David was calm and co-operative for the first few days of close observation after which he was asked to take some medication. This was too much. Tea, coffee or alcohol and any sort of drug was out of the question. Very early the next morning he forced open his window and escaped, only to return voluntarily, after spending 24 hours wandering about alone. He was then sectioned under the mental health act and sent to a more secure hospital which stank even worse of cigarette smoke. He was given medication. David was still determined to stick to his strict regimen so this again made him very agitated. He reacted by smashing a stereo unit in the patients lounge and so was put on Haldol or haloperidol.

 Haldol took effect quickly and prevented David from reacting physically. However, in many respects it is a very unpleasant drug. He could sit for a few minutes but would take no part in the conversation. He then had to walk around for several minutes. We learned that this drug caused him to pace the corridors almost the whole time he was awake. He seemed to be experiencing some very disagreeable sensations without the ability to explain or do anything about it. We pressed hard for him to be taken off this medication but it took several weeks before he was tried with something else.
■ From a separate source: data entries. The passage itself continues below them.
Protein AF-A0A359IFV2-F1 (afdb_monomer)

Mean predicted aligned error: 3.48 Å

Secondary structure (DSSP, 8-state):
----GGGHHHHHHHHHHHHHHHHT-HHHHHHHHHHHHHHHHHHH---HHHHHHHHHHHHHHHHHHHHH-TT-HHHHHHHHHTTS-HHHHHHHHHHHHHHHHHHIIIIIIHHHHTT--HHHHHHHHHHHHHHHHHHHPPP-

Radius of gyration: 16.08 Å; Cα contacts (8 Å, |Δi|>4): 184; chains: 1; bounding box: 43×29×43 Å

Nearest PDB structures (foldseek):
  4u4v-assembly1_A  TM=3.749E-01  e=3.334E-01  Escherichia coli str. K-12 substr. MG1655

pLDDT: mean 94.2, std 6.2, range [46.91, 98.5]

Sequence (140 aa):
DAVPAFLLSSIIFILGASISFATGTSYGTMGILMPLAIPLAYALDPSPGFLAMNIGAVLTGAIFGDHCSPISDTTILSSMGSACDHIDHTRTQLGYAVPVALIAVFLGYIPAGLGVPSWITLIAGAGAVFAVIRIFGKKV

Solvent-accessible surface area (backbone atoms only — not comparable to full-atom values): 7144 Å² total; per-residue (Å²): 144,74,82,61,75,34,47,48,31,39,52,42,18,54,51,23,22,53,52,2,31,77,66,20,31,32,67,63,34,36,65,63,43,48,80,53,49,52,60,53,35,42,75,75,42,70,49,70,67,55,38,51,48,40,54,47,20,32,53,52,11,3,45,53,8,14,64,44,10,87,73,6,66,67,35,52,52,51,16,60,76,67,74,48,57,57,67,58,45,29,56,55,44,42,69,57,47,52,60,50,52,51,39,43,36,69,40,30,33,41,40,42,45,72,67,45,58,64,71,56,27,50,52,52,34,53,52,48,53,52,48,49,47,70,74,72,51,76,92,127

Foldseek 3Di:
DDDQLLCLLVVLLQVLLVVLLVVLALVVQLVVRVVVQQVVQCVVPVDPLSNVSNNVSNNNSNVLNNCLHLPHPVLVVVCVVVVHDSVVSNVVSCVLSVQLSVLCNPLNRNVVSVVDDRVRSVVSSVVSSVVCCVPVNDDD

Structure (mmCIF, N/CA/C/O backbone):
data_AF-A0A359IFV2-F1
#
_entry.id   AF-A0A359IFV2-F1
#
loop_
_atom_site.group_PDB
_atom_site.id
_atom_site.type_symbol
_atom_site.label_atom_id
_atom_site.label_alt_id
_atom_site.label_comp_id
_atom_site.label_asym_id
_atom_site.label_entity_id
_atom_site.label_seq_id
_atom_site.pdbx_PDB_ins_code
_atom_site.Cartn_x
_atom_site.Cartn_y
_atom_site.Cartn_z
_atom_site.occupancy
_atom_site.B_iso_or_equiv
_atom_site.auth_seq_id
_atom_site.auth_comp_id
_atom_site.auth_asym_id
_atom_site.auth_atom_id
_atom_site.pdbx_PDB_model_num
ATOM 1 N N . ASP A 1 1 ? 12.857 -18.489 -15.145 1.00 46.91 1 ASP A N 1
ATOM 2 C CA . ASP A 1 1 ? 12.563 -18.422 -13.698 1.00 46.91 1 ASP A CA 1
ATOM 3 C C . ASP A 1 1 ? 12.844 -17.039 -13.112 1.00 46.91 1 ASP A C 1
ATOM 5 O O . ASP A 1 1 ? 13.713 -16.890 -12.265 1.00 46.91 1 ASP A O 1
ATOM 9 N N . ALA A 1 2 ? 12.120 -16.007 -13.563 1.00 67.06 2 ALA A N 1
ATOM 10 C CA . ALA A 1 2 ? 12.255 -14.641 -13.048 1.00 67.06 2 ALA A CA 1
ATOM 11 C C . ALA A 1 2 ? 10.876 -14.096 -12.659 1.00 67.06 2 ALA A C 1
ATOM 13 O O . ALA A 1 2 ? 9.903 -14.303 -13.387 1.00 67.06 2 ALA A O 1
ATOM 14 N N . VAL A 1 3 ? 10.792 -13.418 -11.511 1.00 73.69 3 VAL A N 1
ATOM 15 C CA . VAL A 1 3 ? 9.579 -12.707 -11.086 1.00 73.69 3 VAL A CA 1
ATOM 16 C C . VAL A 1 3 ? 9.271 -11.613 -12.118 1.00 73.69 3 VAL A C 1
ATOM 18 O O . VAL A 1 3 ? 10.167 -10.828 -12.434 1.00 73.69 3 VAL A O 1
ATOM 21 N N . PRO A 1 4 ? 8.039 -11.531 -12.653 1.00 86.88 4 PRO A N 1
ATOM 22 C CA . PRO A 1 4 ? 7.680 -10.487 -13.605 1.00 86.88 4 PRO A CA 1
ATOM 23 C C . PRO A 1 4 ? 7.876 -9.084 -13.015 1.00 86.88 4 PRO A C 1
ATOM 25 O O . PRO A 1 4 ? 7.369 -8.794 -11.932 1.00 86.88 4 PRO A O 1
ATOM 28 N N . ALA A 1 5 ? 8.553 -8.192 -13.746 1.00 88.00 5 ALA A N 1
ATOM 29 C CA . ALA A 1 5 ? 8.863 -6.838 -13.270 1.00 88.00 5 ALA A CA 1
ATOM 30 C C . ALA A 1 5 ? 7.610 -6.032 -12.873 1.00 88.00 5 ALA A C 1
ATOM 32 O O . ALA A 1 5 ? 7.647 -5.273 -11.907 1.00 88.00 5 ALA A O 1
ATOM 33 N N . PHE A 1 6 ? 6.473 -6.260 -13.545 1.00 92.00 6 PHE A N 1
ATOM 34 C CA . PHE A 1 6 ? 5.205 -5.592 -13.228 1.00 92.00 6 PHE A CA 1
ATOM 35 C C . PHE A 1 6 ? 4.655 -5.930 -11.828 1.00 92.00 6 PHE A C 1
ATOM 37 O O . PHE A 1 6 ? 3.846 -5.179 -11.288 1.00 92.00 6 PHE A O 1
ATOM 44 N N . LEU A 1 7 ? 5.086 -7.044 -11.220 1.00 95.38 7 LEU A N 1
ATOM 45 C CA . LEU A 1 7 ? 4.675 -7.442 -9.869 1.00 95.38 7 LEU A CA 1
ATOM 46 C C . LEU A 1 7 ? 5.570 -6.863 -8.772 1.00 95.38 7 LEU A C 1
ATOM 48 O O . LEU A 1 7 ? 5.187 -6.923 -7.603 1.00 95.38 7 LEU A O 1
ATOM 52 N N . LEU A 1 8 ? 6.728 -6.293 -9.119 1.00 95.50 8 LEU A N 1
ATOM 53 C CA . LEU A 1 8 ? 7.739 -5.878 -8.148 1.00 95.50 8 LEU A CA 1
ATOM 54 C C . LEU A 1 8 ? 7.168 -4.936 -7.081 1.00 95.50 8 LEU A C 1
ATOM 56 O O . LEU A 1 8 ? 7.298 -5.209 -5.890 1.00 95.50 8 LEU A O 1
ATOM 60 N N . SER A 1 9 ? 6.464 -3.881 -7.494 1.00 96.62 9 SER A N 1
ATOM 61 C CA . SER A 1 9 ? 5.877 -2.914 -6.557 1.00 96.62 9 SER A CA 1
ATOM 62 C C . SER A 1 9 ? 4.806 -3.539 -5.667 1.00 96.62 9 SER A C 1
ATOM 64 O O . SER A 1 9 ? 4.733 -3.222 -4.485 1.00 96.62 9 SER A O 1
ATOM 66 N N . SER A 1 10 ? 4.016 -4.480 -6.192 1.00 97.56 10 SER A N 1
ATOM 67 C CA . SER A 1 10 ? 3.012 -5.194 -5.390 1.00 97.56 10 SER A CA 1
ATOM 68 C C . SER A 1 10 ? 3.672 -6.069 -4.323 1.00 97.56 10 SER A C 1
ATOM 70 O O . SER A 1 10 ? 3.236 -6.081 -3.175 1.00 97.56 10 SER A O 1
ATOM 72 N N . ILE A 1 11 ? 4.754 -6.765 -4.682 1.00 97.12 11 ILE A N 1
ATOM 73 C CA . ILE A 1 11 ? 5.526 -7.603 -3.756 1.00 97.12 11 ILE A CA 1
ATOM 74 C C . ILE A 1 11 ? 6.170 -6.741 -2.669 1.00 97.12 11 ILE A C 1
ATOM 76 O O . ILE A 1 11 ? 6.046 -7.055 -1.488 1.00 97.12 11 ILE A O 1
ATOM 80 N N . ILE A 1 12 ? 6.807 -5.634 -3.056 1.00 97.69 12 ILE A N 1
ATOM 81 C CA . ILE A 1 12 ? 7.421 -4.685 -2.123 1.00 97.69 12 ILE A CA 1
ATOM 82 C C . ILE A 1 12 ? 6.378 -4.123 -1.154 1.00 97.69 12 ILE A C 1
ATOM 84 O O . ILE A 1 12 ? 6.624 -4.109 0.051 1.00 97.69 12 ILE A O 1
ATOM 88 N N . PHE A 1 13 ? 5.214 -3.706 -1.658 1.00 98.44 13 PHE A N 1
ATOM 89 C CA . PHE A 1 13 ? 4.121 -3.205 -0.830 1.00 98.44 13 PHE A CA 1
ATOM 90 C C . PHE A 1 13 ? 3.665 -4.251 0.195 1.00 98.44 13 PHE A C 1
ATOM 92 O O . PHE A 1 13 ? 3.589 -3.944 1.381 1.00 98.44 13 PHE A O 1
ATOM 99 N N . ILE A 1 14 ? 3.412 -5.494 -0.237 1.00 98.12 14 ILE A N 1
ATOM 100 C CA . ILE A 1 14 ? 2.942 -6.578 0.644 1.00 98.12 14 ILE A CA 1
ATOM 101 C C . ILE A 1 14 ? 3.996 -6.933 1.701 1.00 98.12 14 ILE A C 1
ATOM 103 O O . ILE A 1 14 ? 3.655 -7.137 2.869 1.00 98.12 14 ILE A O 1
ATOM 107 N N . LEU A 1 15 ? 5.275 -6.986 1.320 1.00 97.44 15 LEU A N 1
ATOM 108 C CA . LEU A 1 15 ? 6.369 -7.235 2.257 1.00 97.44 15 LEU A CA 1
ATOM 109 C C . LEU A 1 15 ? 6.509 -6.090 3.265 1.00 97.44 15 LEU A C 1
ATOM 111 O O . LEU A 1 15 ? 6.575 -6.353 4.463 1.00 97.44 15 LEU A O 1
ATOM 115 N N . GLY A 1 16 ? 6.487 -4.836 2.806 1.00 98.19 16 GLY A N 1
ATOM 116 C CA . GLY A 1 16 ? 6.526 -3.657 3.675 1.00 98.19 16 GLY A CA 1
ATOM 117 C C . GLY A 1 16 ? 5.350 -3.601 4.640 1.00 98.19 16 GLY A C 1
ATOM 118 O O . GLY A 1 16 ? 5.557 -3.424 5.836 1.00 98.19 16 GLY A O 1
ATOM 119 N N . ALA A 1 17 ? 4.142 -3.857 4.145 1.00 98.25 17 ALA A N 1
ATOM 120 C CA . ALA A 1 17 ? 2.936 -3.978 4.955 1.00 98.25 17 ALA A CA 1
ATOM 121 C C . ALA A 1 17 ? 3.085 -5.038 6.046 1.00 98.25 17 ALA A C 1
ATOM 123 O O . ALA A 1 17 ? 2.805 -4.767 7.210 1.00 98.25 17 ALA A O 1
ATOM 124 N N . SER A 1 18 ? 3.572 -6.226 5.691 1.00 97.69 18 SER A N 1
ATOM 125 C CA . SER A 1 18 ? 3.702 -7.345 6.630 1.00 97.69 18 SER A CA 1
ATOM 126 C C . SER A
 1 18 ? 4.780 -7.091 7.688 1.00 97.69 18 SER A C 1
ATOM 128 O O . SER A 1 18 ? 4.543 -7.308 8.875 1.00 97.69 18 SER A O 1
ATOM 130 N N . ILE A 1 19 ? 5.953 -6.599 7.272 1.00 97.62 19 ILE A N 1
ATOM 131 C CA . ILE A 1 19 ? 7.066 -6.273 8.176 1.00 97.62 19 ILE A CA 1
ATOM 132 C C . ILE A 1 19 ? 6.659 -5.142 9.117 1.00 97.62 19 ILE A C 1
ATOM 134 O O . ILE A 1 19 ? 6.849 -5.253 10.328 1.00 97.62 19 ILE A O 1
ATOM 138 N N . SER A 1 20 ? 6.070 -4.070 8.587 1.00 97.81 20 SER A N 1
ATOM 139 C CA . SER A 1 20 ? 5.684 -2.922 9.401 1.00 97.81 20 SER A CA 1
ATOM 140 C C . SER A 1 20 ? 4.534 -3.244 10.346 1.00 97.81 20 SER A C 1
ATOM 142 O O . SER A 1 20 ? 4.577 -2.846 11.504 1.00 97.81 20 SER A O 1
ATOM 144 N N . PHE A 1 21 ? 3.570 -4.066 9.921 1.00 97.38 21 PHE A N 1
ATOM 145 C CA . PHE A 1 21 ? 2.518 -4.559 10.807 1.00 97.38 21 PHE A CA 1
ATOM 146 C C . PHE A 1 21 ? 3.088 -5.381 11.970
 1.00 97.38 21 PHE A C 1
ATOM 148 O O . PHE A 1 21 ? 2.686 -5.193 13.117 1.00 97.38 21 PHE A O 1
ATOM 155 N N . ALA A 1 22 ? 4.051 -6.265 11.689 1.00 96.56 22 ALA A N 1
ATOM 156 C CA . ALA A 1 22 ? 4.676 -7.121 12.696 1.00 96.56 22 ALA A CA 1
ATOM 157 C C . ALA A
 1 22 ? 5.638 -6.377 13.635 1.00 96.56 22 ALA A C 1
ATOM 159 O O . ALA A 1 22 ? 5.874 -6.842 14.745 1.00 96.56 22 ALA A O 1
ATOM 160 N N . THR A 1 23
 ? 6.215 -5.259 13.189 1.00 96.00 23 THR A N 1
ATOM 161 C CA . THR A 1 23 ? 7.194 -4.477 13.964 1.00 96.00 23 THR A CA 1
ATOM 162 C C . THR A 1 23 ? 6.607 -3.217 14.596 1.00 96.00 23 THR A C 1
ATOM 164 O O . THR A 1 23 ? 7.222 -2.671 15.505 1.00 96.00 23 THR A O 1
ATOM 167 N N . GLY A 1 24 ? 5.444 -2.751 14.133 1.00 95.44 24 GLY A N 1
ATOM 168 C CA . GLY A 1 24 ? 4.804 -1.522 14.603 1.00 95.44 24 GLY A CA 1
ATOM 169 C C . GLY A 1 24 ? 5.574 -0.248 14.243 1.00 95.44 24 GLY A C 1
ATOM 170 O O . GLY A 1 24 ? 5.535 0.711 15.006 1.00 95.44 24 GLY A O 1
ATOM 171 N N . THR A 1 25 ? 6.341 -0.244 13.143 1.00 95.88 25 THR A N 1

 Over the next 18 months, whilst still residing in hospital, he refused to acknowledge that he was ill. His consultants prescribed several anti-psychotics in turn. These included Olanzapine, Risperidone, Quetiapine and Sulpride. They made little difference to the psychosis or the irrational, persistent thoughts. David always looked very worried, often angry and could not engage in any meaningful conversation. He continued to have no insight to his illness and denied that there was anything wrong. He would sleep for up to 15 hours a day and forget to wash or change his clothes if he was not reminded. Making decisions about his future, reading correspondence or filling in forms were out of the question.

At Mullion Cove 2005

Mullion Cove 2005

 Stability and Recovery?

 David made little progress until Clozapine (or Clozaril) was suggested. Within three months he began to gain some insight into his condition. He began to engage in limited conversations and on some days made the effort to make himself look presentable. The worrying thoughts were less pervasive. He would even smile occasionally.

 After 21 months in hospital he was transferred to a hostel with 24 hour cover. The excellent staff created a safe, ordered atmosphere where he  became more independent. He has now been a resident for about 18 months and despite much progress towards regaining his previous quality of life he is still a long way from normality. He still sleeps for about 12 hours a day. Every day is almost the same as the previous one. His motivation and intellect are still limited and his socialising skills are low, although he does express a growing empathy toward others.

 So, what are we left with?

Schizophrenia is a very debilitating illness. Some of the worst symptoms have succumbed to medication but much of David’s character and potential has been irretrievably lost. Schizophrenia has taken away all reasonable prospects of a partner, children, friends or career. At the age of 24 he can look forward to daily medication for the rest of his life with the prospect of serious side effects. He will very likely spend much of his life in sheltered housing. He will have very little money and suffer from ignorance and prejudice at the hands of the public.

(note - several years after this was written things have not turned out so bad - go the the blog to see how.)

David is not defined by his illness. He is not a mad. His reactions are a perfectly reasonable response to what is happening to him. He has schizophrenia or a Neurological Brain Disorder. It is also sometimes referred to as Kraepelin's disorder (KD) in honour of the doctor who first described it, Emil Kraepelin (1856- 1926).